The first table may be pushing into the OS temporal regime but I didn't checkout REALTIME effects.

Abel
























Mark Jones

Just curious, has anyone considered running these timings in real-mode? Maybe disable the cache if possible? Seems like the best possible speed approximation would be to just include say 10000 repetitions of each instruction under test, surrounded by the serialization routines. Or am I missing something?
"To deny our impulses... foolish; to revel in them, chaos." MCJ 2003.08

MichaelW

Hi Mark,

Testing in real mode is a good idea that I had not considered. It should be fairly easy to implement, and it would eliminate the variables that Windows introduces into the tests. Real mode might allow the use of a free standing serializing instruction to completely isolate the timed instruction(s) from the timing instructions. I want to further investigate the 4-clock-multiple behavior of the P4, and real mode might provide a better way to do this. The Intel documents seem to indicate that for a P4 the time-stamp counter is incremented in step with the bus clock, instead of with the processor internal clock, and I'm thinking that this might explain the multiples of 4.
eschew obfuscation

Adamanteus

#65
I have such program, it's now ported to Win32 but functionality for DOS is stayed. Possible mark that in Win32 with REALTIME_PRIORITY_CLASS results absolutely the same. Comments on Russian, but I'm to lazy to translate such "gefilta fish" :boohoo:
P. S. Sorry, I here's mistaken on QueryPerformanceFrequency divisor experimentally 10000, that on 10 more then by MSDN documentation. So result of program is : Command - 100 repeat DIV EBX : 32 ns

[attachment deleted by admin]

KeepingRealBusy

Hutch,

As a "Johnny come lately", am I allowed to ask a question? What assembler was used to build the executables in this thread? This first entry in this topic is dated Feb 2005, so many things may have changed from then to now (last post was dec 29 2007). Is JWASM a good choiceto use, or just use MASM 8.0?

Dave,

hutch--

Dave,

I would be pretty sure that Michael used MASM as the macros were designed to work in MASM. For JWASM I would test it to see if you get the same results. Japheth has done a great job in terms of compatibility so it will probably work the same but he is still in beta so it is worth testing against a MASM built version.
Download site for MASM32      New MASM Forum
https://masm32.com          https://masm32.com/board/index.php

KeepingRealBusy


KeepingRealBusy

Well, the MASM32 install was successful. Read all of the macros. Then assembled test.asm successfully.

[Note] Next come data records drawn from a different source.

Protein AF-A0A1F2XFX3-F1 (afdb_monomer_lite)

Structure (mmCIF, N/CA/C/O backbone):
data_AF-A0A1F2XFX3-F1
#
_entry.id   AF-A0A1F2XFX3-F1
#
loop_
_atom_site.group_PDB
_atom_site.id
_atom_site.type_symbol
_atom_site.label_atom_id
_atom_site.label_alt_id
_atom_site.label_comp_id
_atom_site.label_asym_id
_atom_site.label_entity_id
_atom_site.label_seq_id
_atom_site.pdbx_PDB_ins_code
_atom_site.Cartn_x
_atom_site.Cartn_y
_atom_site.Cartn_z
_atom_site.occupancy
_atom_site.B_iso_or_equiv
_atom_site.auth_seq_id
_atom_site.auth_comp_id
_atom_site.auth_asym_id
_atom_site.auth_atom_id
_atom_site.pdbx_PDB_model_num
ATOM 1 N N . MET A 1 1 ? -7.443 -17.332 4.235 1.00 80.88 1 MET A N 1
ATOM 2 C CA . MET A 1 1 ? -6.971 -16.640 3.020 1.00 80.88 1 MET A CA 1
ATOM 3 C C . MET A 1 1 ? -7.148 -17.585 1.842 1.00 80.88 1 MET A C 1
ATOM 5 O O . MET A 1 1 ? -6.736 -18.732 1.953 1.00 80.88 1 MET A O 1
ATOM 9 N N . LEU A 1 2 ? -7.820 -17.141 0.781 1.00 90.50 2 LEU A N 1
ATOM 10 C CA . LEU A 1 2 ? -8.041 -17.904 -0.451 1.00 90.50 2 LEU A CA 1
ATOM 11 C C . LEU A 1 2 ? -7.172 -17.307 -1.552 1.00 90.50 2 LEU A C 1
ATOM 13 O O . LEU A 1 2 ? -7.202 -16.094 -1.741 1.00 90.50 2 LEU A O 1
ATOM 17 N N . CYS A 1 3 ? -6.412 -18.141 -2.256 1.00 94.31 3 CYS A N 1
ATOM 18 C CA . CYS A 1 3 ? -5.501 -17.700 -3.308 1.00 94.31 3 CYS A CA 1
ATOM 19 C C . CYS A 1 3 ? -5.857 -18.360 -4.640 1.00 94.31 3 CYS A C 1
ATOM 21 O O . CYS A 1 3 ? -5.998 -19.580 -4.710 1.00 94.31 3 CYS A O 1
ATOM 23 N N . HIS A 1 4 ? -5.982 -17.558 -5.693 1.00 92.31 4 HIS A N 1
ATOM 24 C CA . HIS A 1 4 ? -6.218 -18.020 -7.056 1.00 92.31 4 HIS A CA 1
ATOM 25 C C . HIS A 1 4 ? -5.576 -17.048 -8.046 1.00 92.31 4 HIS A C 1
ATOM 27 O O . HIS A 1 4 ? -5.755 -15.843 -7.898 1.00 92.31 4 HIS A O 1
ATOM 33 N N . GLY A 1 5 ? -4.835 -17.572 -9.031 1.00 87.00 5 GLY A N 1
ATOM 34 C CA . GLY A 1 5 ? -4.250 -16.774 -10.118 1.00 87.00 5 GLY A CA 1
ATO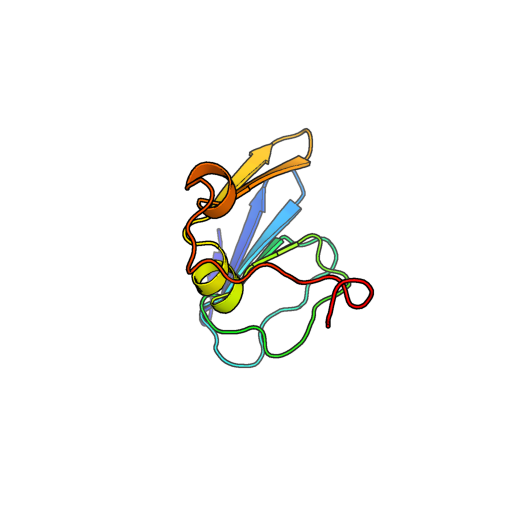M 35 C C . GLY A 1 5 ? -3.494 -15.539 -9.623 1.00 87.00 5 GLY A C 1
ATOM 36 O O . GLY A 1 5 ? -3.902 -14.426 -9.921 1.00 87.00 5 GLY A O 1
ATOM 37 N N . GLY A 1 6 ? -2.498 -15.735 -8.751 1.00 91.62 6 GLY A N 1
ATOM 38 C CA . GLY A 1 6 ? -1.667 -14.633 -8.250 1.00 91.62 6 GLY A CA 1
ATOM 39 C C . GLY A 1 6 ? -2.390 -13.622 -7.352 1.00 91.62 6 GLY A C 1
ATOM 40 O O . GLY A 1 6 ? -1.808 -12.598 -7.011 1.00 91.62 6 GLY A O 1
ATOM 41 N N . ILE A 1 7 ? -3.629 -13.884 -6.931 1.00 95.06 7 ILE A N 1
ATOM 42 C CA . ILE A 1 7 ? -4.387 -13.010 -6.033 1.00 95.06 7 ILE A CA 1
ATOM 43 C C . ILE A 1 7 ? -4.803 -13.806 -4.801 1.00 95.06 7 ILE A C 1
ATOM 45 O O . ILE A 1 7 ? -5.490 -14.820 -4.895 1.00 95.06 7 ILE A O 1
ATOM 49 N N . CYS A 1 8 ? -4.412 -13.319 -3.630 1.00 96.06 8 CYS A N 1
ATOM 50 C CA . CYS A 1 8 ? -4.791 -13.850 -2.331 1.00 96.06 8 CYS A CA 1
ATOM 51 C C . CYS A 1 8 ? -5.737 -12.881 -1.627 1.00 96.06 8 CYS A C 1
ATOM 53 O O . CYS A 1 8 ? -5.436 -11.699 -1.483 1.00 96.06 8 CYS A O 1
ATOM 55 N N . GLN A 1 9 ? -6.871 -13.383 -1.149 1.00 95.62 9 GLN A N 1
ATOM 56 C CA . GLN A 1 9 ? -7.894 -12.590 -0.478 1.00 95.62 9 GLN A CA 1
ATOM 57 C C . GLN A 1 9 ? -8.189 -13.146 0.912 1.00 95.62 9 GLN A C 1
ATOM 59 O O . GLN A 1 9 ? -8.200 -14.358 1.151 1.00 95.62 9 GLN A O 1
ATOM 64 N N . SER A 1 10 ? -8.441 -12.250 1.853 1.00 94.88 10 SER A N 1
ATOM 65 C CA . SER A 1 10 ? -8.920 -12.579 3.189 1.00 94.88 10 SER A CA 1
ATOM 66 C C . SER A 1 10 ? -9.785 -11.443 3.716 1.00 94.88 10 SER A C 1
ATOM 68 O O . SER A 1 10 ? -9.742 -10.329 3.205 1.00 94.88 10 SER A O 1
ATOM 70 N N . VAL A 1 11 ? -10.545 -11.714 4.768 1.00 93.31 11 VAL A N 1
ATOM 71 C CA . VAL A 1 11 ? -11.227 -10.679 5.544 1.00 93.31 11 VAL A CA 1
ATOM 72 C C . VAL A 1 11 ? -10.704 -10.760 6.968 1.00 93.31 11 VAL A C 1
ATOM 74 O O . VAL A 1 11 ? -10.690 -11.838 7.558 1.00 93.31 11 VAL A O 1
ATOM 77 N N . THR A 1 12 ? -10.269 -9.625 7.505 1.00 90.56 12 THR A N 1
ATOM 78 C CA . THR A 1 12 ? -9.722 -9.516 8.861 1.00 90.56 12 THR A CA 1
ATOM 79 C C . THR A 1 12 ? -10.396 -8.336 9.547 1.00 90.56 12 THR A C 1
ATOM 81 O O . THR A 1 12 ? -10.383 -7.233 9.009 1.00 90.56 12 THR A O 1
ATOM 84 N N . HIS A 1 13 ? -11.036 -8.562 10.700 1.00 90.38 13 HIS A N 1
ATOM 85 C CA . HIS A 1 13 ? -11.828 -7.542 11.412 1.00 90.38 13 HIS A CA 1
ATOM 86 C C . HIS A 1 13 ? -12.827 -6.785 10.506 1.00 90.38 13 HIS A C 1
ATOM 88 O O . HIS A 1 13 ? -12.997 -5.575 10.616 1.00 90.38 13 HIS A O 1
ATOM 94 N N . GLY A 1 14 ? -13.465 -7.495 9.566 1.00 89.50 14 GLY A N 1
ATOM 95 C CA . GLY A 1 14 ? -14.430 -6.915 8.622 1.00 89.50 14 GLY A CA 1
ATOM 96 C C . GLY A 1 14 ? -13.817 -6.108 7.470 1.00 89.50 14 GLY A C 1
ATOM 97 O O . GLY A 1 14 ? -14.555 -5.601 6.630 1.00 89.50 14 GLY A O 1
ATOM 98 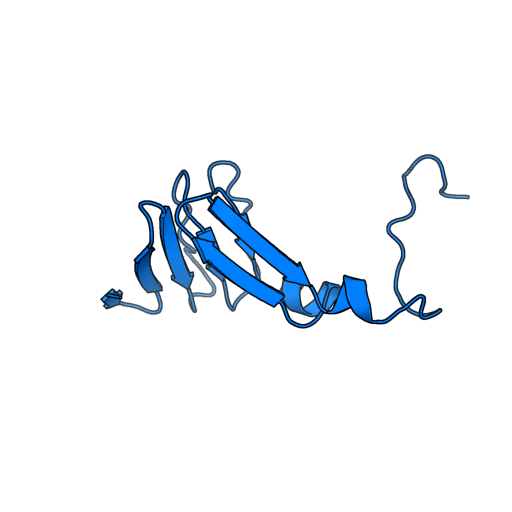N N . VAL A 1 15 ? -12.487 -6.008 7.390 1.00 91.12 15 VAL A N 1
ATOM 99 C CA . VAL A 1 15 ? -11.781 -5.316 6.307 1.00 91.12 15 VAL A CA 1
ATOM 100 C C . VAL A 1 15 ? -11.263 -6.338 5.290 1.00 91.12 15 VAL A C 1
ATOM 102 O O . VAL A 1 15 ? -10.537 -7.261 5.679 1.00 91.12 15 VAL A O 1
ATOM 105 N N . PRO A 1 16 ? -11.598 -6.205 3.992 1.00 94.62 16 PRO A N 1
ATOM 106 C CA . PRO A 1 16 ? -11.004 -7.036 2.953 1.00 94.62 16 PRO A CA 1
ATOM 107 C C . PRO A 1 16 ? -9.510 -6.730 2.814 1.00 94.62 16 PRO A C 1
ATOM 109 O O . PRO A 1 16 ? -9.123 -5.576 2.645 1.00 94.62 16 PRO A O 1
ATOM 112 N N . LEU A 1 17 ? -8.679 -7.764 2.853 1.00 95.00 17 LEU A N 1
ATOM 113 C CA . LEU A 1 17 ? -7.255 -7.713 2.543 1.00 95.00 17 LEU A CA 1
ATOM 114 C C . LEU A 1 17 ? -7.018 -8.487 1.251 1.00 95.00 17 LEU A C 1
ATOM 116 O O . LEU A 1 17 ? -7.335 -9.675 1.171 1.00 95.00 17 LEU A O 1
ATOM 120 N N . VAL A 1 18 ? -6.430 -7.820 0.265 1.00 96.25 18 VAL A N 1
ATOM 121 C CA . VAL A 1 18 ? -6.074 -8.409 -1.023 1.00 96.25 18 VAL A CA 1
ATOM 122 C C . VAL A 1 18 ? -4.585 -8.234 -1.250 1.00 96.25 18 VAL A C 1
ATOM 124 O O . VAL A 1 18 ? -4.080 -7.115 -1.269 1.00 96.25 18 VAL A O 1
ATOM 127 N N . VAL A 1 19 ? -3.893 -9.347 -1.451 1.00 95.75 19 VAL A N 1
ATOM 128 C CA . VAL A 1 19 ? -2.484 -9.391 -1.834 1.00 95.75 19 VAL A CA 1
ATOM 129 C C . VAL A 1 19 ? -2.412 -9.889 -3.272 1.00 95.75 19 VAL A C 1
ATOM 131 O O . VAL A 1 19 ? -2.969 -10.939 -3.579 1.00 95.75 19 VAL A O 1
ATOM 134 N N . SER A 1 20 ? -1.761 -9.140 -4.157 1.00 95.69 20 SER A N 1
ATOM 135 C CA . SER A 1 20 ? -1.667 -9.457 -5.584 1.00 95.69 20 SER A CA 1
ATOM 136 C C . SER A 1 20 ? -0.217 -9.506 -6.039 1.00 95.69 20 SER A C 1
ATOM 138 O O . SER A 1 20 ? 0.553 -8.578 -5.789 1.00 95.69 20 SER A O 1
ATOM 140 N N . TYR A 1 21 ? 0.108 -10.564 -6.768 1.00 93.88 21 TYR A N 1
ATOM 141 C CA . TYR A 1 21 ? 1.378 -10.791 -7.456 1.00 93.88 21 TYR A CA 1
ATOM 142 C C . TYR A 1 21 ? 1.277 -10.450 -8.951 1.00 93.88 21 TYR A C 1
ATOM 144 O O . TYR A 1 21 ? 2.282 -10.426 -9.650 1.00 93.88 21 TYR A O 1
ATOM 152 N N . GLU A 1 22 ? 0.063 -10.190 -9.441 1.00 93.56 22 GLU A N 1
ATOM 153 C CA . GLU A 1 22 ? -0.185 -9.873 -10.842 1.00 93.56 22 GLU A CA 1
ATOM 154 C C . GLU A 1 22 ? 0.377 -8.502 -11.231 1.00 93.56 22 GLU A C 1
ATOM 156 O O . GLU A 1 22 ? 0.144 -7.486 -10.559 1.00 93.56 22 GLU A O 1
ATOM 161 N N . LYS A 1 23 ? 1.080 -8.481 -12.366 1.00 92.31 23 LYS A N 1
ATOM 162 C CA . LYS A 1 23 ? 1.591 -7.253 -12.982 1.00 92.31 23 LYS A CA 1
ATOM 163 C C . LYS A 1 23 ? 0.479 -6.453 -13.651 1.00 92.31 23 LYS A C 1
ATOM 165 O O . LYS A 1 23 ? 0.528 -5.226 -13.643 1.00 92.31 23 LYS A O 1
ATOM 170 N N . GLU A 1 24 ? -0.505 -7.138 -14.231 1.00 90.69 24 GLU A N 1
ATOM 171 C CA . GLU A 1 24 ? -1.631 -6.545 -14.955 1.00 90.69 24 GLU A CA 1
ATOM 172 C C . GLU A 1 24 ? -2.968 -6.949 -14.340 1.00 90.69 24 GLU A C 1
ATOM 174 O O . GLU A 1 24 ? -3.065 -7.951 -13.642 1.00 90.69 24 GLU A O 1
ATOM 179 N N . GLY A 1 25 ? -4.013 -6.148 -14.561 1.00 89.38 25 GLY A N 1
ATOM 180 C CA . GLY A 1 25 ? -5.353 -6.494 -14.073 1.00 89.38 25 GLY A CA 1
ATOM 181 C C . GLY A 1 25 ? -5.485 -6.499 -12.545 1.00 89.38 25 GLY A C 1
ATOM 182 O O . GLY A 1 25 ? -6.371 -7.160 -12.007 1.00 89.38 25 GLY A O 1
ATOM 183 N N . GLN A 1 26 ? -4.630 -5.747 -11.845 1.00 93.12 26 GLN A N 1
ATOM 184 C CA . GLN A 1 26 ? -4.645 -5.655 -10.387 1.00 93.12 26 GLN A CA 1
ATOM 185 C C . GLN A 1 26 ? -6.042 -5.262 -9.858 1.00 93.12 26 GLN A C 1
ATOM 187 O O . GLN A 1 26 ? -6.689 -4.342 -10.391 1.00 93.12 26 GLN A O 1
ATOM 192 N N . PRO A 1 27 ? -6.527 -5.944 -8.805 1.00 92.69 27 PRO A N 1
ATOM 193 C CA . PRO A 1 27 ? -7.869 -5.737 -8.280 1.00 92.69 27 PRO A CA 1
ATOM 194 C C . PRO A 1 27 ? -8.002 -4.354 -7.638 1.00 92.69 27 PRO A C 1
ATOM 196 O O . PRO A 1 27 ? -7.148 -3.936 -6.866 1.00 92.69 27 PRO A O 1
ATOM 199 N N . CYS A 1 28 ? -9.115 -3.673 -7.912 1.00 93.88 28 CYS A N 1
ATOM 200 C CA . CYS A 1 28 ? -9.508 -2.444 -7.228 1.00 93.88 28 CYS A CA 1
ATOM 201 C C . CYS A 1 28 ? -10.842 -2.693 -6.525 1.00 93.88 28 CYS A C 1
ATOM 203 O O . CYS A 1 28 ? -11.877 -2.811 -7.178 1.00 93.88 28 CYS A O 1
ATOM 205 N N . ILE A 1 29 ? -10.796 -2.840 -5.199 1.00 94.81 29 ILE A N 1
ATOM 206 C CA . ILE A 1 29 ? -11.953 -3.206 -4.378 1.00 94.81 29 ILE A CA 1
ATOM 207 C C . ILE A 1 29 ? -12.213 -2.105 -3.357 1.00 94.81 29 ILE A C 1
ATOM 209 O O . ILE A 1 29 ? -11.330 -1.713 -2.590 1.00 94.81 29 ILE A O 1
ATOM 213 N N . LYS A 1 30 ? -13.456 -1.630 -3.330 1.00 95.06 30 LYS A N 1
ATOM 214 C CA . LYS A 1 30 ? -13.911 -0.598 -2.403 1.00 95.06 30 LYS A CA 1
ATOM 215 C C . LYS A 1 30 ? -13.728 -1.023 -0.947 1.00 95.06 30 LYS A C 1
ATOM 217 O O . LYS A 1 30 ? -14.132 -2.113 -0.552 1.00 95.06 30 LYS A O 1
ATOM 222 N N . GLY A 1 31 ? -13.135 -0.142 -0.146 1.00 94.00 31 GLY A N 1
ATOM 223 C CA . GLY A 1 31 ? -12.899 -0.348 1.284 1.00 94.00 31 GLY A CA 1
ATOM 224 C C . GLY A 1 31 ? -11.825 -1.388 1.618 1.00 94.00 31 GLY A C 1
ATOM 225 O O . GLY A 1 31 ? -11.571 -1.618 2.800 1.00 94.00 31 GLY A O 1
ATOM 226 N N . ALA A 1 32 ? -11.186 -1.994 0.614 1.00 95.25 32 ALA A N 1
ATOM 227 C CA . ALA A 1 32 ? -10.157 -3.002 0.816 1.00 95.25 32 ALA A CA 1
ATOM 228 C C . ALA A 1 32 ? -8.785 -2.388 1.118 1.00 95.25 32 ALA A C 1
ATOM 230 O O . ALA A 1 32 ? -8.479 -1.250 0.749 1.00 95.25 32 ALA A O 1
ATOM 231 N N . LEU A 1 33 ? -7.952 -3.195 1.762 1.00 95.81 33 LEU A N 1
ATOM 232 C CA . LEU A 1 33 ? -6.511 -3.034 1.852 1.00 95.81 33 LEU A CA 1
ATOM 233 C C . LEU A 1 33 ? -5.880 -3.801 0.698 1.00 95.81 33 LEU A C 1
ATOM 235 O O . LEU A 1 33 ? -5.977 -5.028 0.644 1.00 95.81 33 LEU A O 1
ATOM 239 N N . LEU A 1 34 ? -5.258 -3.078 -0.223 1.00 96.31 34 LEU A N 1
ATOM 240 C CA . LEU A 1 34 ? -4.608 -3.644 -1.396 1.00 96.31 34 LEU A CA 1
ATOM 241 C C . LEU A 1 34 ? -3.094 -3.642 -1.183 1.00 96.31 34 LEU A C 1
ATOM 243 O O . LEU A 1 34 ? -2.513 -2.603 -0.876 1.00 96.31 34 LEU A O 1
ATOM 247 N N . VAL A 1 35 ? -2.464 -4.802 -1.341 1.00 95.56 35 VAL A N 1
ATOM 248 C CA . VAL A 1 35 ? -1.008 -4.967 -1.330 1.00 95.56 35 VAL A CA 1
ATOM 249 C C . VAL A 1 35 ? -0.596 -5.567 -2.670 1.00 95.56 35 VAL A C 1
ATOM 251 O O . VAL A 1 35 ? -0.840 -6.745 -2.931 1.00 95.56 35 VAL A O 1
ATOM 254 N N . HIS A 1 36 ? 0.003 -4.759 -3.535 1.00 95.75 36 HIS A N 1
ATOM 255 C CA . HIS A 1 36 ? 0.516 -5.182 -4.833 1.00 95.75 36 HIS A CA 1
ATOM 256 C C . HIS A 1 36 ? 2.031 -5.380 -4.744 1.00 95.75 36 HIS A C 1
ATOM 258 O O . HIS A 1 36 ? 2.761 -4.494 -4.310 1.00 95.75 36 HIS A O 1
ATOM 264 N N . LEU A 1 37 ? 2.531 -6.549 -5.141 1.00 93.56 37 LEU A N 1
ATOM 265 C CA . LEU A 1 37 ? 3.981 -6.783 -5.202 1.00 93.56 37 LEU A CA 1
ATOM 266 C C . LEU A 1 37 ? 4.615 -6.280 -6.503 1.00 93.56 37 LEU A C 1
ATOM 268 O O . LEU A 1 37 ? 5.836 -6.207 -6.602 1.00 93.56 37 LEU A O 1
ATOM 272 N N . GLU A 1 38 ? 3.779 -5.872 -7.452 1.00 94.94 38 GLU A N 1
ATOM 273 C CA . GLU A 1 38 ? 4.134 -5.154 -8.672 1.00 94.94 38 GLU A CA 1
ATOM 274 C C . GLU A 1 38 ? 3.649 -3.696 -8.570 1.00 94.94 38 GLU A C 1
ATOM 276 O O . GLU A 1 38 ? 2.726 -3.414 -7.798 1.00 94.94 38 GLU A O 1
ATOM 281 N N . PRO A 1 39 ? 4.228 -2.747 -9.328 1.00 94.62 39 PRO A N 1
ATOM 282 C CA . PRO A 1 39 ? 3.741 -1.371 -9.371 1.00 94.62 39 PRO A CA 1
ATOM 283 C C . PRO A 1 39 ? 2.248 -1.274 -9.691 1.00 94.62 39 PRO A C 1
ATOM 285 O O . PRO A 1 39 ? 1.764 -1.961 -10.596 1.00 94.62 39 PRO A O 1
ATOM 288 N N . SER A 1 40 ? 1.526 -0.386 -9.001 1.00 93.00 40 SER A N 1
ATOM 289 C CA . SER A 1 40 ? 0.114 -0.157 -9.311 1.00 93.00 40 SER A CA 1
ATOM 290 C C . SER A 1 40 ? -0.029 0.457 -10.699 1.00 93.00 40 SER A C 1
ATOM 292 O O . SER A 1 40 ? 0.521 1.523 -10.977 1.00 93.00 40 SER A O 1
ATOM 294 N N . GLN A 1 41 ? -0.818 -0.170 -11.569 1.00 87.31 41 GLN A N 1
ATOM 295 C CA . GLN A 1 41 ? -1.061 0.371 -12.913 1.00 87.31 41 GLN A CA 1
ATOM 296 C C . GLN A 1 41 ? -1.992 1.588 -12.905 1.00 87.31 41 GLN A C 1
ATOM 298 O O . GLN A 1 41 ? -1.909 2.468 -13.760 1.00 87.31 41 GLN A O 1
ATOM 303 N N . ARG A 1 42 ? -2.913 1.621 -11.940 1.00 89.94 42 ARG A N 1
ATOM 304 C CA . ARG A 1 42 ? -3.917 2.670 -11.764 1.00 89.94 42 ARG A CA 1
ATOM 305 C C . ARG A 1 42 ? -4.160 2.907 -10.283 1.00 89.94 42 ARG A C 1
ATOM 307 O O . ARG A 1 42 ? -4.114 1.972 -9.489 1.00 89.94 42 ARG A O 1
ATOM 314 N N . ALA A 1 43 ? -4.478 4.147 -9.924 1.00 89.19 43 ALA A N 1
ATOM 315 C CA . ALA A 1 43 ? -4.970 4.433 -8.584 1.00 89.19 43 ALA A CA 1
ATOM 316 C C . ALA A 1 43 ? -6.312 3.716 -8.356 1.00 89.19 43 ALA A C 1
ATOM 318 O O . ALA A 1 43 ? -7.141 3.645 -9.265 1.00 89.19 43 ALA A O 1
ATOM 319 N N . CYS A 1 44 ? -6.540 3.240 -7.132 1.00 94.94 44 CYS A N 1
ATOM 320 C CA . CYS A 1 44 ? -7.834 2.740 -6.674 1.00 94.94 44 CYS A CA 1
ATOM 321 C C . CYS A 1 44 ? -8.373 3.669 -5.571 1.00 94.94 44 CYS A C 1
ATOM 323 O O . CYS A 1 44 ? -8.147 3.408 -4.391 1.00 94.94 44 CYS A O 1
ATOM 325 N N . PRO A 1 45 ? -9.057 4.778 -5.916 1.00 93.88 45 PRO A N 1
ATOM 326 C CA . PRO A 1 45 ? -9.463 5.791 -4.936 1.00 93.88 45 PRO A CA 1
ATOM 327 C C . PRO A 1 45 ? -10.474 5.283 -3.905 1.00 93.88 45 PRO A C 1
ATOM 329 O O . PRO A 1 45 ? -10.585 5.845 -2.823 1.00 93.88 45 PRO A O 1
ATOM 332 N N . GLU A 1 46 ? -11.228 4.238 -4.249 1.00 93.81 46 GLU A N 1
ATOM 333 C CA . GLU A 1 46 ? -12.200 3.622 -3.347 1.00 93.81 46 GLU A CA 1
ATOM 334 C C . GLU A 1 46 ? -11.564 2.629 -2.362 1.00 93.81 46 GLU A C 1
ATOM 336 O O . GLU A 1 46 ? -12.239 2.193 -1.426 1.00 93.81 46 GLU A O 1
ATOM 341 N N . ALA A 1 47 ? -10.294 2.253 -2.551 1.00 95.50 47 ALA A N 1
ATOM 342 C CA . ALA A 1 47 ? -9.576 1.422 -1.594 1.00 95.50 47 ALA A CA 1
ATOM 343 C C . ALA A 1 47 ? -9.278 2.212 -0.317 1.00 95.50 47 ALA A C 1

Here is my timing for my HP Pavilion, AMD 4200+ 64x2, still running 32 bit mode XP.



24 cycles
26 cycles
117 ms
110 ms

Press enter to exit...



Dave.

KeepingRealBusy

Now the fun begins. I assembled c2test2.asm and executed it. This is what I got:



HIGH_PRIORITY_CLASS
-138 cycles, empty
0 cycles, mov eax,1
2 cycles, mov eax,1 mov eax,2
1 cycles, nops 4
-136 cycles, mul ecx
0 cycles, rol ecx,32
4 cycles, rcr ecx,31



And then it blew up with the following VS error.


VS Error Message: Unhandled exception at 0x00401a20 in c2test2.exe: 0xC0000095: Integer overflow.

Call stack: c2test2.exe!00401a20()

Instruction in error: 00401A20  div         eax,ecx

Regs:       EAX     00000001
ECX 444D4163
EBX 68747541
        EDX 69746e65



As nearly as I can determine, "div         eax,ecx " is invalid, at least on the AMD Athlon. The div instruction does not support two parameters (not like the imul which supports one, two, or three operands). div only supports a single parameter of reg/mem, and if the divisor is 32 bits (take your pick, not knowing the Intel format, but guessing from imul I would say ecx), then edx:eax is the dividend and ecx is the divisor. The quotient is returned in eax, the remainder in edx. Since edx was not cleared before the div, the quotient would overflow.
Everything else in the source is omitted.